By and large, I was at least half-pleased with President Trump’s cabinet picks. I know lots of people disagree, but they would have disagreed if Trump had allowed Hillary Clinton to pick his cabinet for him. And, no, that’s not a joke. Some people seem to be unfamiliar with how the Constitutional election system works. Donald Trump won the presidency completely by the rules. Maybe your candidate should have not played fast and loose with state secrets on her unsecured private email server and bit her tongue before declaring that 40% of the country’s voters were irredeemable racists she would consign to a “deplorables” basket where she wouldn’t have to take their concerns seriously. You don’t have to be a Donald Trump fan to recognize that she was declaring she would be president for only some Americans. We’re lucky she didn’t win, which does not mean we are blessed that Trump did.

Image result for image secretary elaine chao in alaska

Alaska swung pretty hard to Donald Trump. They didn’t need my help and they didn’t get it, but a lot of people here think they made a right decision because of the Trump administration’s behavior toward Alaska. Since the beginning of the Trump administration, Alaska has been the host to at least three federal department chiefs — Secretaries Rex Tillerson (State), Ryan Zinke (Interior) and Elaine Chao (Transportation). Zinke and Chao came to Alaska at the behest of Alaska’s Congressional delegation. two come quickly to mind, Interior Secretary Ryan Zinke and Transportation Secretary Elaine Chao, who was here a couple of weeks ago.

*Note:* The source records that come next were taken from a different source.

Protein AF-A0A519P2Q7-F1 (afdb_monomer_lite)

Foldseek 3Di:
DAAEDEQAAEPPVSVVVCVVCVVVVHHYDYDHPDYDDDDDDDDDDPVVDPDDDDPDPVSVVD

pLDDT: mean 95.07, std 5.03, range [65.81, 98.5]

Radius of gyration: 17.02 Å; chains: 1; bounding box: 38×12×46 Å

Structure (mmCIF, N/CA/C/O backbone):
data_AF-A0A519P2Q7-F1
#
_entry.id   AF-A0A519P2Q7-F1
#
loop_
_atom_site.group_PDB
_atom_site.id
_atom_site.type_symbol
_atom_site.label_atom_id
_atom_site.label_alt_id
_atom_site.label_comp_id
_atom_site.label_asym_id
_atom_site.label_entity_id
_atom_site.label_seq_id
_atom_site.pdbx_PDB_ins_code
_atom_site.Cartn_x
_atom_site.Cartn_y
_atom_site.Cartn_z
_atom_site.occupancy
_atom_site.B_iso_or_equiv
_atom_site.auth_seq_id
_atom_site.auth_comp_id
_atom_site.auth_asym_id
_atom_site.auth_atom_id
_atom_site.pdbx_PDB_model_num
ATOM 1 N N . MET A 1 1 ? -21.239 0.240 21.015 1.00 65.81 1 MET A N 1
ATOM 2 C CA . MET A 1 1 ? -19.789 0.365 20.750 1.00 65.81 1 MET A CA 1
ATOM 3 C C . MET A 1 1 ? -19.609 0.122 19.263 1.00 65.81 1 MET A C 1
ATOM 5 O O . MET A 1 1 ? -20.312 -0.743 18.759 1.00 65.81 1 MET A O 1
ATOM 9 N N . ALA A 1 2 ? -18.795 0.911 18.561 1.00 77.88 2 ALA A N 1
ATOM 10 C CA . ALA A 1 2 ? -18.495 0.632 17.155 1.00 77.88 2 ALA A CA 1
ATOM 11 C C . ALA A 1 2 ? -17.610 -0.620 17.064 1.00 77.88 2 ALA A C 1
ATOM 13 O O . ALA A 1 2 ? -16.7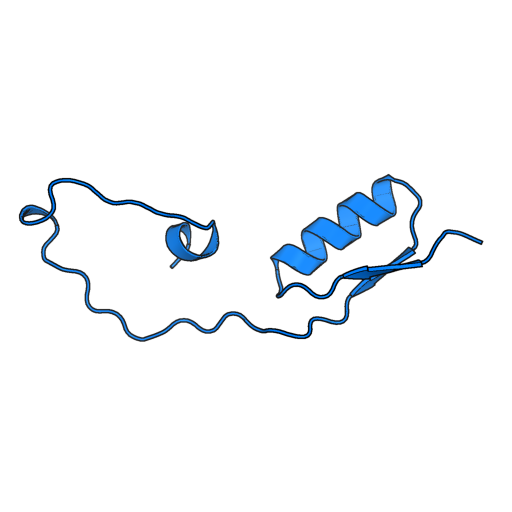44 -0.811 17.922 1.00 77.88 2 ALA A O 1
ATOM 14 N N . ASP A 1 3 ? -17.818 -1.465 16.052 1.00 94.25 3 ASP A N 1
ATOM 15 C CA . ASP A 1 3 ? -16.950 -2.623 15.838 1.00 94.25 3 ASP A CA 1
ATOM 16 C C . ASP A 1 3 ? -15.526 -2.148 15.516 1.00 94.25 3 ASP A C 1
ATOM 18 O O . ASP A 1 3 ? -15.319 -1.222 14.721 1.00 94.25 3 ASP A O 1
ATOM 22 N N . ARG A 1 4 ? -14.537 -2.775 16.162 1.00 97.88 4 ARG A N 1
ATOM 23 C CA . ARG A 1 4 ? -13.120 -2.429 16.004 1.00 97.88 4 ARG A CA 1
ATOM 24 C C . ARG A 1 4 ? -12.503 -3.262 14.892 1.00 97.88 4 ARG A C 1
ATOM 26 O O . ARG A 1 4 ? -12.578 -4.490 14.923 1.00 97.88 4 ARG A O 1
ATOM 33 N N . ILE A 1 5 ? -11.837 -2.606 13.947 1.00 98.25 5 ILE A N 1
ATOM 34 C CA . ILE A 1 5 ? -11.192 -3.264 12.806 1.00 98.25 5 ILE A CA 1
ATOM 35 C C . ILE A 1 5 ? -9.700 -2.952 12.818 1.00 98.25 5 ILE A C 1
ATOM 37 O O . ILE A 1 5 ? -9.283 -1.794 12.759 1.00 98.25 5 ILE A O 1
ATOM 41 N N . TRP A 1 6 ? -8.880 -4.002 12.862 1.00 98.38 6 TRP A N 1
ATOM 42 C CA . TRP A 1 6 ? -7.432 -3.869 12.771 1.00 98.38 6 TRP A CA 1
ATOM 43 C C . TRP A 1 6 ? -6.981 -3.751 11.314 1.00 98.38 6 TRP A C 1
ATOM 45 O O . TRP A 1 6 ? -7.198 -4.641 10.492 1.00 98.38 6 TRP A O 1
ATOM 55 N N . VAL A 1 7 ? -6.302 -2.651 11.002 1.00 98.50 7 VAL A N 1
ATOM 56 C CA . VAL A 1 7 ? -5.681 -2.407 9.702 1.00 98.50 7 VAL A CA 1
ATOM 57 C C . VAL A 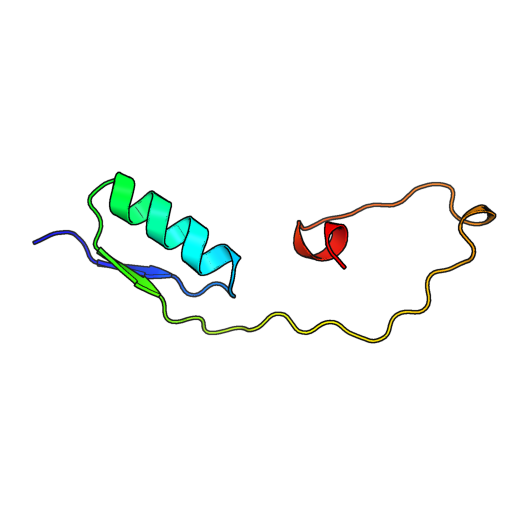1 7 ? -4.195 -2.778 9.777 1.00 98.50 7 VAL A C 1
ATOM 59 O O . VAL A 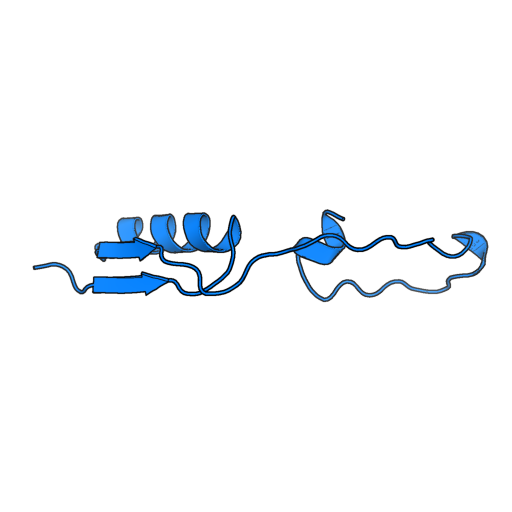1 7 ? -3.385 -2.027 10.321 1.00 98.50 7 VAL A O 1
ATOM 62 N N . THR A 1 8 ? -3.842 -3.936 9.212 1.00 98.38 8 THR A N 1
ATOM 63 C CA . THR A 1 8 ? -2.487 -4.535 9.266 1.00 98.38 8 THR A CA 1
ATOM 64 C C . THR A 1 8 ? -1.550 -4.095 8.138 1.00 98.38 8 THR A C 1
ATOM 66 O O . THR A 1 8 ? -0.335 -4.283 8.222 1.00 98.38 8 THR A O 1
ATOM 69 N N . ARG A 1 9 ? -2.090 -3.532 7.052 1.00 97.00 9 ARG A N 1
ATOM 70 C CA . ARG A 1 9 ? -1.311 -3.139 5.866 1.00 97.00 9 ARG A CA 1
ATOM 71 C C . ARG A 1 9 ? -0.319 -2.007 6.165 1.00 97.00 9 ARG A C 1
ATOM 73 O O . ARG A 1 9 ? -0.518 -1.227 7.088 1.00 97.00 9 ARG A O 1
ATOM 80 N N . ALA A 1 10 ? 0.693 -1.853 5.311 1.00 97.38 10 ALA A N 1
ATOM 81 C CA . ALA A 1 10 ? 1.645 -0.746 5.399 1.00 97.38 10 ALA A CA 1
ATOM 82 C C . ALA A 1 10 ? 1.003 0.634 5.138 1.00 97.38 10 ALA A C 1
ATOM 84 O O . ALA A 1 10 ? 0.014 0.773 4.398 1.00 97.38 10 ALA A O 1
ATOM 85 N N . ARG A 1 11 ? 1.616 1.675 5.710 1.00 96.50 11 ARG A N 1
ATOM 86 C CA . ARG A 1 11 ? 1.328 3.083 5.388 1.00 96.50 11 ARG A CA 1
ATOM 87 C C . ARG A 1 11 ? 1.920 3.472 4.022 1.00 96.50 11 ARG A C 1
ATOM 89 O O . ARG A 1 11 ? 2.895 2.855 3.599 1.00 96.50 11 ARG A O 1
ATOM 96 N N . PRO A 1 12 ? 1.322 4.451 3.308 1.00 94.50 12 PRO A N 1
ATOM 97 C CA . PRO A 1 12 ? 0.143 5.257 3.680 1.00 94.50 12 PRO A CA 1
ATOM 98 C C . PRO A 1 12 ? -1.208 4.580 3.372 1.00 94.50 12 PRO A C 1
ATOM 100 O O . PRO A 1 12 ? -2.271 5.141 3.630 1.00 94.50 12 PRO A O 1
ATOM 103 N N . GLY A 1 13 ? -1.206 3.368 2.800 1.00 95.62 13 GLY A N 1
ATOM 104 C CA . GLY A 1 13 ? -2.442 2.652 2.459 1.00 95.62 13 GLY A CA 1
ATOM 105 C C . GLY A 1 13 ? -3.315 2.320 3.674 1.00 95.62 13 GLY A C 1
ATOM 106 O O . GLY A 1 13 ? -4.543 2.297 3.554 1.00 95.62 13 GLY A O 1
ATOM 107 N N . ALA A 1 14 ? -2.688 2.091 4.831 1.00 97.88 14 ALA A N 1
ATOM 108 C CA . ALA A 1 14 ? -3.373 1.897 6.106 1.00 97.88 14 ALA A CA 1
ATOM 109 C C . ALA A 1 14 ? -4.249 3.098 6.475 1.00 97.88 14 ALA A C 1
ATOM 111 O O . ALA A 1 14 ? -5.429 2.922 6.756 1.00 97.88 14 ALA A O 1
ATOM 112 N N . ASP A 1 15 ? -3.706 4.310 6.358 1.00 98.00 15 ASP A N 1
ATOM 113 C CA . ASP A 1 15 ? -4.379 5.544 6.773 1.00 98.00 15 ASP A CA 1
ATOM 114 C C . ASP A 1 15 ? -5.604 5.830 5.890 1.00 98.00 15 ASP A C 1
ATOM 116 O O . ASP A 1 15 ? -6.688 6.125 6.388 1.00 98.00 15 ASP A O 1
ATOM 120 N N . ARG A 1 16 ? -5.491 5.603 4.572 1.00 97.50 16 ARG A N 1
ATOM 121 C CA . ARG A 1 16 ? -6.648 5.687 3.656 1.00 97.50 16 ARG A CA 1
ATOM 122 C C . ARG A 1 16 ? -7.732 4.658 3.968 1.00 97.50 16 ARG A C 1
ATOM 124 O O . ARG A 1 16 ? -8.909 4.918 3.743 1.00 97.50 16 ARG A O 1
ATOM 131 N N . THR A 1 17 ? -7.338 3.472 4.430 1.00 97.94 17 THR A N 1
ATOM 132 C CA . THR A 1 17 ? -8.293 2.425 4.817 1.00 97.94 17 THR A CA 1
ATOM 133 C C . THR A 1 17 ? -8.982 2.806 6.125 1.00 97.94 17 THR A C 1
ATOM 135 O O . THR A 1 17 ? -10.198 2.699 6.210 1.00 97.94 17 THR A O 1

Both Zinke and Chao toured the state and talked to all walks of Alaskans and then said they hoped to be able to work with the State of Alaska and Alaska residents to develop infrastructure and allow reasonable resource development. Contrast this to the Obama’s administration’s cabinet visits. Antony Foxx (Transportation) and Sally Jewell (Interior) both visited Alaska, but they met only with Native groups, appeared to be hostile to the State government and announced they would further tighten regulations on the state so as to prevent development of infrastructure and further restrict resource development, hobbling our economy even more than the Jones Act and previous environmental regulations already do.

Last week Chao spoke with transportation officials and industry leaders in Alaska, coming to the conclusion that the federal government will more quickly advance projects, which have been delayed, often for decades, by a burdensome regulatory process.

This is no small matter for Alaska, which receives about $500 million annually for its transportation projects through the Federal Highway Administration. Southeast and Southwest Alaska benefit from federal highway funds through limited road projects, but federal funds are used to build Alaska Marine Highway System ships. Like all other states, Alaska matches federal dollars with a 10-percent contribution.

Toward alleviating project delays, Chao noted that Alaska has become only the seventh state to acquire an agreement with the federal government that allows it to conduct environmental reviews for state and federal highway projects. The agreement, which is under the National Environmental Policy Act (NEPA), is expected to be signed in October, according to Chao.

Environmental protections will remain and the federal government will monitor the state’s reviews, but projects should be able to move forward more efficiently.

Actions speak louder than Twitter storms, disapproving pundits and shouting, rock-throwing protesters. There’s been considerable noise coming out of Washington, D.C. since Trump’s inauguration. It’s often difficult to know what’s true and what isn’t, because politicians and pundits present points of view favorable to their preferences, often ignoring the needs of states and even those of the nation.

I’m still not a Donald Trump fan. I doubt I’ll vote for him in 2020, but he’s doing some things right and it’s been a long time since Alaska has seen that coming out of the Oval Office. Alaskans, lets focus on what’s actually being accomplished for Alaska and tune out the rest of the nonsense.